FWIW, my "must have" list begins and ends with the Nikon Trilogy (14-24mm 2.8, 24-70mm 2.8 and 70-200mm 2.8). If I was forced to pick just one, it would be the 24-70. I recently sold my copy and regretted it at my very next session. I bought another one the same week.

If you're only shooting portraits, you're on the right track with your Canon 24-70. For weddings and events though, the flexibility of the 70-200 on a full frame body is invaluable.


----------



## 21limited (Oct 8, 2012)

85mm is the traditional portrait length for an FF camera. A really fast one to give you maximum control over depth of field would be the best. I've always thought 50 was a little to short for portraits. But it depends totally on your shooting style and look. If there's some place you can rent a fast 85 for a day, do a couple of comparison shots with your 50 and see "which one is you?"


----------



## tmjjk (Oct 8, 2012)

I desperately would love to have the 70-200 2.8 IS
But I am not a pro... YET
I shoot 90 percent of the time with my 50  1.4  on a crop sensor body.  It is a beautiful lens and if you are shooting primarily people... small groups... you are set.


----------



## Derrel (Oct 8, 2012)

Definitely, buy an 85mm prime. Just get the f/1.8 model. It's not a lens, but you also desperately need some electronic flash lighting gear, of some kind. And some modifiers, like umbrellas, softboxes, maybe a beauty dish. A 24-70 is nice and all, but it tops out at only 70mm...not NEARLY selective enough, and with limited background control possibilities. You probably want a 70-200/2.8 zoom; the older Mark I Canon models are fine. I think Canon's 135mm f/2-L is also a wonderful lens, with a very lovely "look" to its images.


----------



## Tee (Oct 8, 2012)

Studio, outdoors or both?  I'd say the 85mm is your next lens for your kit.


----------



## unpopular (Oct 8, 2012)

the one you have.


----------



## rexbobcat (Oct 8, 2012)

unpopular said:
			
		

> the one you have.



WRONG ANSWER! WRONG WRONG OMG WRONG ANSWER.

You need a 400mm f/2.8.


----------



## unpopular (Oct 8, 2012)

Didn't someone else once reply to Chase Jarvis by saying "the best camera is the one you don't have" ... being the idea is that your gear will never be good enough.

In that vein:


(http://bigmacky.wordpress.com/2009/04/page/5/)


----------



## gsgary (Oct 8, 2012)

JMBriggs said:


> I'm in the process of writing up a budget of the cost to startup a photography business. I will be doing portraits 100% of the time. As of now if I do any weddings or events it would be as a second shooter. I am purchasing either the older 5DII or if my budget stays under enough the 5DIII. I already plan on purchasing the Canon 24-70 2.8 and I have a 50 1.4. What else should I absolutely have?

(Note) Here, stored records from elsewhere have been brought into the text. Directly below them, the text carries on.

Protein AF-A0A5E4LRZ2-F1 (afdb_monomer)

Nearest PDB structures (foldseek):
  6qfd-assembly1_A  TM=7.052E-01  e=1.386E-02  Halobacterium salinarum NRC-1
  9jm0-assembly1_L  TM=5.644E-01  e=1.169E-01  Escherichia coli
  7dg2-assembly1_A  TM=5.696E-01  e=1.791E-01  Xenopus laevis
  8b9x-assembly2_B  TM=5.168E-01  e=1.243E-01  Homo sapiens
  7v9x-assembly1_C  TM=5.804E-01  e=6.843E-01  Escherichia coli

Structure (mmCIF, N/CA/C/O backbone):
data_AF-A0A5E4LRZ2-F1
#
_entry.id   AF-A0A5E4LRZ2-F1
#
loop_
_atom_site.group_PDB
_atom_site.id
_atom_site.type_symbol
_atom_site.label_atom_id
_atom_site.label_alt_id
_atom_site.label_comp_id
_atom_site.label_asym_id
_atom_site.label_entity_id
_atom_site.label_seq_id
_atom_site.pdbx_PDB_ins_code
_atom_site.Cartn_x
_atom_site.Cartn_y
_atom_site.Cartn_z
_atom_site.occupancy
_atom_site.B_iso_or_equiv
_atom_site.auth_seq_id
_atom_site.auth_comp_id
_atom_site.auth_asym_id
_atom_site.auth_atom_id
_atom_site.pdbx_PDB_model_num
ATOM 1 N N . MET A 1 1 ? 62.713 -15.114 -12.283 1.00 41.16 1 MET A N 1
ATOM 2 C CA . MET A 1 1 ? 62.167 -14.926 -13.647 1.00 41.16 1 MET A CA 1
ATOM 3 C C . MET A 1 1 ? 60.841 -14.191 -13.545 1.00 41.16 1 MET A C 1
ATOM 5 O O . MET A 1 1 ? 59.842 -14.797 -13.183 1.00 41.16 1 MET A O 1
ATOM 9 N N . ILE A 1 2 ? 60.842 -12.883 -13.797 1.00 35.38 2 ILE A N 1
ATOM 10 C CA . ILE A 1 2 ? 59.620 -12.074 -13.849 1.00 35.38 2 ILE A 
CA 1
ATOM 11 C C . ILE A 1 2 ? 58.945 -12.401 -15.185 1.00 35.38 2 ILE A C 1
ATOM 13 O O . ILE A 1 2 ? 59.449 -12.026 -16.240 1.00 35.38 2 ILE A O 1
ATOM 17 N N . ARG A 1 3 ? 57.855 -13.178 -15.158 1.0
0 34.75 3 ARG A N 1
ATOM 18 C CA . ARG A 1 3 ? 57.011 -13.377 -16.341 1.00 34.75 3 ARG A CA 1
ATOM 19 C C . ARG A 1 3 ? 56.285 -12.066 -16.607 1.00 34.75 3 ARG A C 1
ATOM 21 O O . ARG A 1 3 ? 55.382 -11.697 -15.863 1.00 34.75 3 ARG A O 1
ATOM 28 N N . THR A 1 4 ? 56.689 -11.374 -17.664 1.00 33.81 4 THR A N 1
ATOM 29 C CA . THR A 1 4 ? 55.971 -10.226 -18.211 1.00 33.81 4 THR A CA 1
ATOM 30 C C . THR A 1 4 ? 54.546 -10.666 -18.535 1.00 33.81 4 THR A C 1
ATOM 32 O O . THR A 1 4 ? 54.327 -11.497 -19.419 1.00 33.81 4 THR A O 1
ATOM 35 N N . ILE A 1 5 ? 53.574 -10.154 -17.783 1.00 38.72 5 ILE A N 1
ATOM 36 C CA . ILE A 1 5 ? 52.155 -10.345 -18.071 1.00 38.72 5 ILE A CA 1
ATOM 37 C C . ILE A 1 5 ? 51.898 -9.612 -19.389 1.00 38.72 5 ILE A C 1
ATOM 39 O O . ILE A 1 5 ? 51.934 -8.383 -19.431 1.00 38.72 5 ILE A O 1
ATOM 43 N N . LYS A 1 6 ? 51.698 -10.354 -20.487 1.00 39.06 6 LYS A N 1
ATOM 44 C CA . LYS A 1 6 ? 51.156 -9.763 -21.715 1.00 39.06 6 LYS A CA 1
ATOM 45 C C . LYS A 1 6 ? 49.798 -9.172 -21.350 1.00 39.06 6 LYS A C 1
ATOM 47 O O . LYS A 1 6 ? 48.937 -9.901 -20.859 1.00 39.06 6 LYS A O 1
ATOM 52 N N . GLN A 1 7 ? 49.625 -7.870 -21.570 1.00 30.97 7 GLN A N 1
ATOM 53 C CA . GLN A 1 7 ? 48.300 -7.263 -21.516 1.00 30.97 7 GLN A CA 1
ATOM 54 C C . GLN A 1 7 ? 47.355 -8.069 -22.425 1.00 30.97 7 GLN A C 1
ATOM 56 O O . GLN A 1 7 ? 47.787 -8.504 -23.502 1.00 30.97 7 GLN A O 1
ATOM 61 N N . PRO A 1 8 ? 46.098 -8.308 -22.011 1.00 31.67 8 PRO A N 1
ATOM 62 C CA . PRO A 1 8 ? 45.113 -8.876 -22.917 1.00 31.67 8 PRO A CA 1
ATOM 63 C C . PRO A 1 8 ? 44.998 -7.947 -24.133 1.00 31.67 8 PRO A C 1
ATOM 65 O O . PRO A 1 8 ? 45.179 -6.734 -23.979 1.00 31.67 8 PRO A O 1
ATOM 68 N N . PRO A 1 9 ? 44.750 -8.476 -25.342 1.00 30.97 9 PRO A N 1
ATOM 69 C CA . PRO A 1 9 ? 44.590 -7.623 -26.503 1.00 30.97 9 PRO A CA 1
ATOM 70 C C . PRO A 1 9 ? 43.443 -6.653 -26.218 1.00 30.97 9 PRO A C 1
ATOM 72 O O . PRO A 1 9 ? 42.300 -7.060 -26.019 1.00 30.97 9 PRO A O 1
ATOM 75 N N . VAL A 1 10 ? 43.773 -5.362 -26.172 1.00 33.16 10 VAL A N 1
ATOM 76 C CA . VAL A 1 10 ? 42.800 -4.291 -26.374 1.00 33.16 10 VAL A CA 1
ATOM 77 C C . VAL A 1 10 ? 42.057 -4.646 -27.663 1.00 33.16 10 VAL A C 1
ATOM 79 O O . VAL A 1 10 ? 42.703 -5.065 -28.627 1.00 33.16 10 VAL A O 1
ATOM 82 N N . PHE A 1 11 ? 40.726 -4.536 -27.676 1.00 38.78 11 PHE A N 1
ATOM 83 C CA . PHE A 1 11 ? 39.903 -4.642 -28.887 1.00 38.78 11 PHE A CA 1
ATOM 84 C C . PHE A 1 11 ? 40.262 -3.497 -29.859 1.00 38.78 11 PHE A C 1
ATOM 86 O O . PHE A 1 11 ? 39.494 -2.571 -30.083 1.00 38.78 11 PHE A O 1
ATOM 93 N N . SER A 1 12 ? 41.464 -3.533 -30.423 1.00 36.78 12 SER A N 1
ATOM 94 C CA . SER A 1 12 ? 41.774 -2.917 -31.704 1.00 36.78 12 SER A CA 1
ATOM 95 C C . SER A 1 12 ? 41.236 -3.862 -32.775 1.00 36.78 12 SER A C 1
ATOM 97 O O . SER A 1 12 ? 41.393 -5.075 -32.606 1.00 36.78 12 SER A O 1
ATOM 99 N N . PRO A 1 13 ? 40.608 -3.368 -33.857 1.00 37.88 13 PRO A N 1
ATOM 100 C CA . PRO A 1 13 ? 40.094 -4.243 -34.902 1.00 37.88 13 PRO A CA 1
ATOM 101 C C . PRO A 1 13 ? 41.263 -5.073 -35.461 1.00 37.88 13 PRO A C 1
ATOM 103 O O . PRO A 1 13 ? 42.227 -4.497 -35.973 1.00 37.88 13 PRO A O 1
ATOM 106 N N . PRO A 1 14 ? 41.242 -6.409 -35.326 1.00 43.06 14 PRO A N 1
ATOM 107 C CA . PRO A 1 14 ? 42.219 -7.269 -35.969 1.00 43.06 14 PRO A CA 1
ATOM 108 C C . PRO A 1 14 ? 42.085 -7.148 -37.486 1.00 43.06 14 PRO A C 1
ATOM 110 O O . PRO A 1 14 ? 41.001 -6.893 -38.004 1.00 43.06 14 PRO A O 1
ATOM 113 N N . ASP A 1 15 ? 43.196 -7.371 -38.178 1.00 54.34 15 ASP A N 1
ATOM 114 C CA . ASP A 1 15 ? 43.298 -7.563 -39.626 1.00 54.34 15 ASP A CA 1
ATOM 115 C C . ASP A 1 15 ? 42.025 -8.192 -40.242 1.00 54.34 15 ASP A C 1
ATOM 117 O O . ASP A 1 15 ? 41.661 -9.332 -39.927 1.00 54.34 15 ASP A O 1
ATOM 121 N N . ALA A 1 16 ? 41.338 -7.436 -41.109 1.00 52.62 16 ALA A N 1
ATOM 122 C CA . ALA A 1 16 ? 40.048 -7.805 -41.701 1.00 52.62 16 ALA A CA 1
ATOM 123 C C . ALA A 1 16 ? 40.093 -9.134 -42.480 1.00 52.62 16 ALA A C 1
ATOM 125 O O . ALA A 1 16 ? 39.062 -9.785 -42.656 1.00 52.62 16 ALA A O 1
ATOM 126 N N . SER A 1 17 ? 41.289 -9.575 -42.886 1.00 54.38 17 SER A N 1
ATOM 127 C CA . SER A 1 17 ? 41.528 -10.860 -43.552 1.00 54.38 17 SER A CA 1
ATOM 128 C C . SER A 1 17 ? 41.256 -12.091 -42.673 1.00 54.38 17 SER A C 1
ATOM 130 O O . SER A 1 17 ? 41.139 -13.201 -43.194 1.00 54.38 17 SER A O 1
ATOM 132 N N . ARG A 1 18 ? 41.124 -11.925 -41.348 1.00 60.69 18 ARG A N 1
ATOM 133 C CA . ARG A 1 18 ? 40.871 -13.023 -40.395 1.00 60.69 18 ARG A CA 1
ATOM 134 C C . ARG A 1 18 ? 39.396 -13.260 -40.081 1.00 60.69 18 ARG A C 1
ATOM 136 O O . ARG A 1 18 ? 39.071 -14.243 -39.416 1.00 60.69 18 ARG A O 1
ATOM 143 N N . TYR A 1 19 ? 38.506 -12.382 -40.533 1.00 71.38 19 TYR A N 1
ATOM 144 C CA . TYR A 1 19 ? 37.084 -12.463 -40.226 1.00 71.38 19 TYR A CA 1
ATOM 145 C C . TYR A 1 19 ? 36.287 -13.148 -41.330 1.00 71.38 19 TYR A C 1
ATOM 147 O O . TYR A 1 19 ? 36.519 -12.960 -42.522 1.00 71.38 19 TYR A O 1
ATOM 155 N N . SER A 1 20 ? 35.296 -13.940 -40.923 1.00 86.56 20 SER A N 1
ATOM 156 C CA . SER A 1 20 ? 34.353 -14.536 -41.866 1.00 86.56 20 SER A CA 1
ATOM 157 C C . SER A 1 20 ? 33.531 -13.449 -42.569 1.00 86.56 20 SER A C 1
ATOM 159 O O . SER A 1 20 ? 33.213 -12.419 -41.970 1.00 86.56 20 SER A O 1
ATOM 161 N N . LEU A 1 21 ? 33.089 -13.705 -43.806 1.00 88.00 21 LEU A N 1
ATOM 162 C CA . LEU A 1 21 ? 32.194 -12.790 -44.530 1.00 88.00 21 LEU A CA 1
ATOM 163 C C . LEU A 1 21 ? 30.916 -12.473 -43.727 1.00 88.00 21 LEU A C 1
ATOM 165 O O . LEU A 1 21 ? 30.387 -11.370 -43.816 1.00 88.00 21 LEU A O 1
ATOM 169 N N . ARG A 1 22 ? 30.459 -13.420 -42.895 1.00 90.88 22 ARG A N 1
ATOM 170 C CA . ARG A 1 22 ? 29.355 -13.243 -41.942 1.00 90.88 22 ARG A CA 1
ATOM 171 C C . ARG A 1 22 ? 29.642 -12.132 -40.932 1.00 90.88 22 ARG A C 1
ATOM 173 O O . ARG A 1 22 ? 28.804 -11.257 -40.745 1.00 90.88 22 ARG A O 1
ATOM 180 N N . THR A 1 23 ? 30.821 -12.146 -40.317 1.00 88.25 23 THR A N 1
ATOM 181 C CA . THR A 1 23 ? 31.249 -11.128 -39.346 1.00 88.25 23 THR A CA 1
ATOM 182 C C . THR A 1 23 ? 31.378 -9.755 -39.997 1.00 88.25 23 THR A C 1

Knowledge and experience is more important


----------



## JMBriggs (Oct 8, 2012)

Thank you to everyone for your input and suggestions. Please know I am not the kind of person who would start up this business without experience or knowledge. 




			
				Derrel said:
			
		

> Definitely, buy an 85mm prime. Just get the f/1.8 model. It's not a lens, but you also desperately need some electronic flash lighting gear, of some kind. And some modifiers, like umbrellas, softboxes, maybe a beauty dish. A 24-70 is nice and all, but it tops out at only 70mm...not NEARLY selective enough, and with limited background control possibilities. You probably want a 70-200/2.8 zoom; the older Mark I Canon models are fine. I think Canon's 135mm f/2-L is also a wonderful lens, with a very lovely "look" to its images.



Derrel, I have currently been teaching myself lighting with off-brand manual flashes and shoot through umbrellas. I just ordered 2 lastolite 8 in 1 umbrellas. Very excited to try them out. Also on my budget list is 3-4 600ex-rt's.


----------



## orljustin (Oct 8, 2012)

JMBriggs said:


> Thank you to everyone for your input and suggestions. Please know I am not the kind of person who would start up this business without experience or knowledge.



Well, if you had experience or knowledge on doing portraits, you would know what lens you need, right?  Maybe a better question would be 'I love my X lens, but it has high levels of CA - what should I get to replace for best results?'.


----------



## Tamgerine (Oct 8, 2012)

I started with a basic 24-70 and an 85mm for my initial kit purchase. In order my next ones will probably be the 70-200 and then a 16-35, but I typically purchase more lighting gear/accessories before I purchase lenses. I am just more interested in controlling my light capabilities than my lens capabilities.


----------



## KmH (Oct 9, 2012)

What are the dimensions of the shooting space in the studio?

For my last studio set up I could shoot from 1 to 30 people at a time.


----------



## JMBriggs (Oct 9, 2012)

It's pretty huge... I think its 25'x50'? at the smallest.


----------



## skieur (Oct 9, 2012)

In general terms a wide angle, a regular focal length and a telephoto.  To get more specific: fast primes at 1.8, 2 or 2.8, where quality is really important or specific zooms depending on the subject matter that you are shooting.  Tilt-shift lenses are ideal for architecture and macros for insects and small items.  Long telephotos are the norm for dangerous animals although I have shot crocodiles and bears up close with regular 50mm lenses.

skieur


----------



## JAC526 (Oct 9, 2012)

unpopular said:


> Didn't someone else once reply to Chase Jarvis by saying "the best camera is the one you don't have" ... being the idea is that your gear will never be good enough.
> 
> In that vein:
> 
> ...



It was zack arias who i think said the best camera is the one you left at home.


----------



## gsgary (Oct 10, 2012)

For me it would be the 50mm F0.95 noctilux


----------



## KmH (Oct 10, 2012)

JMBriggs said:


> It's pretty huge... I think its 25'x50'? at the smallest.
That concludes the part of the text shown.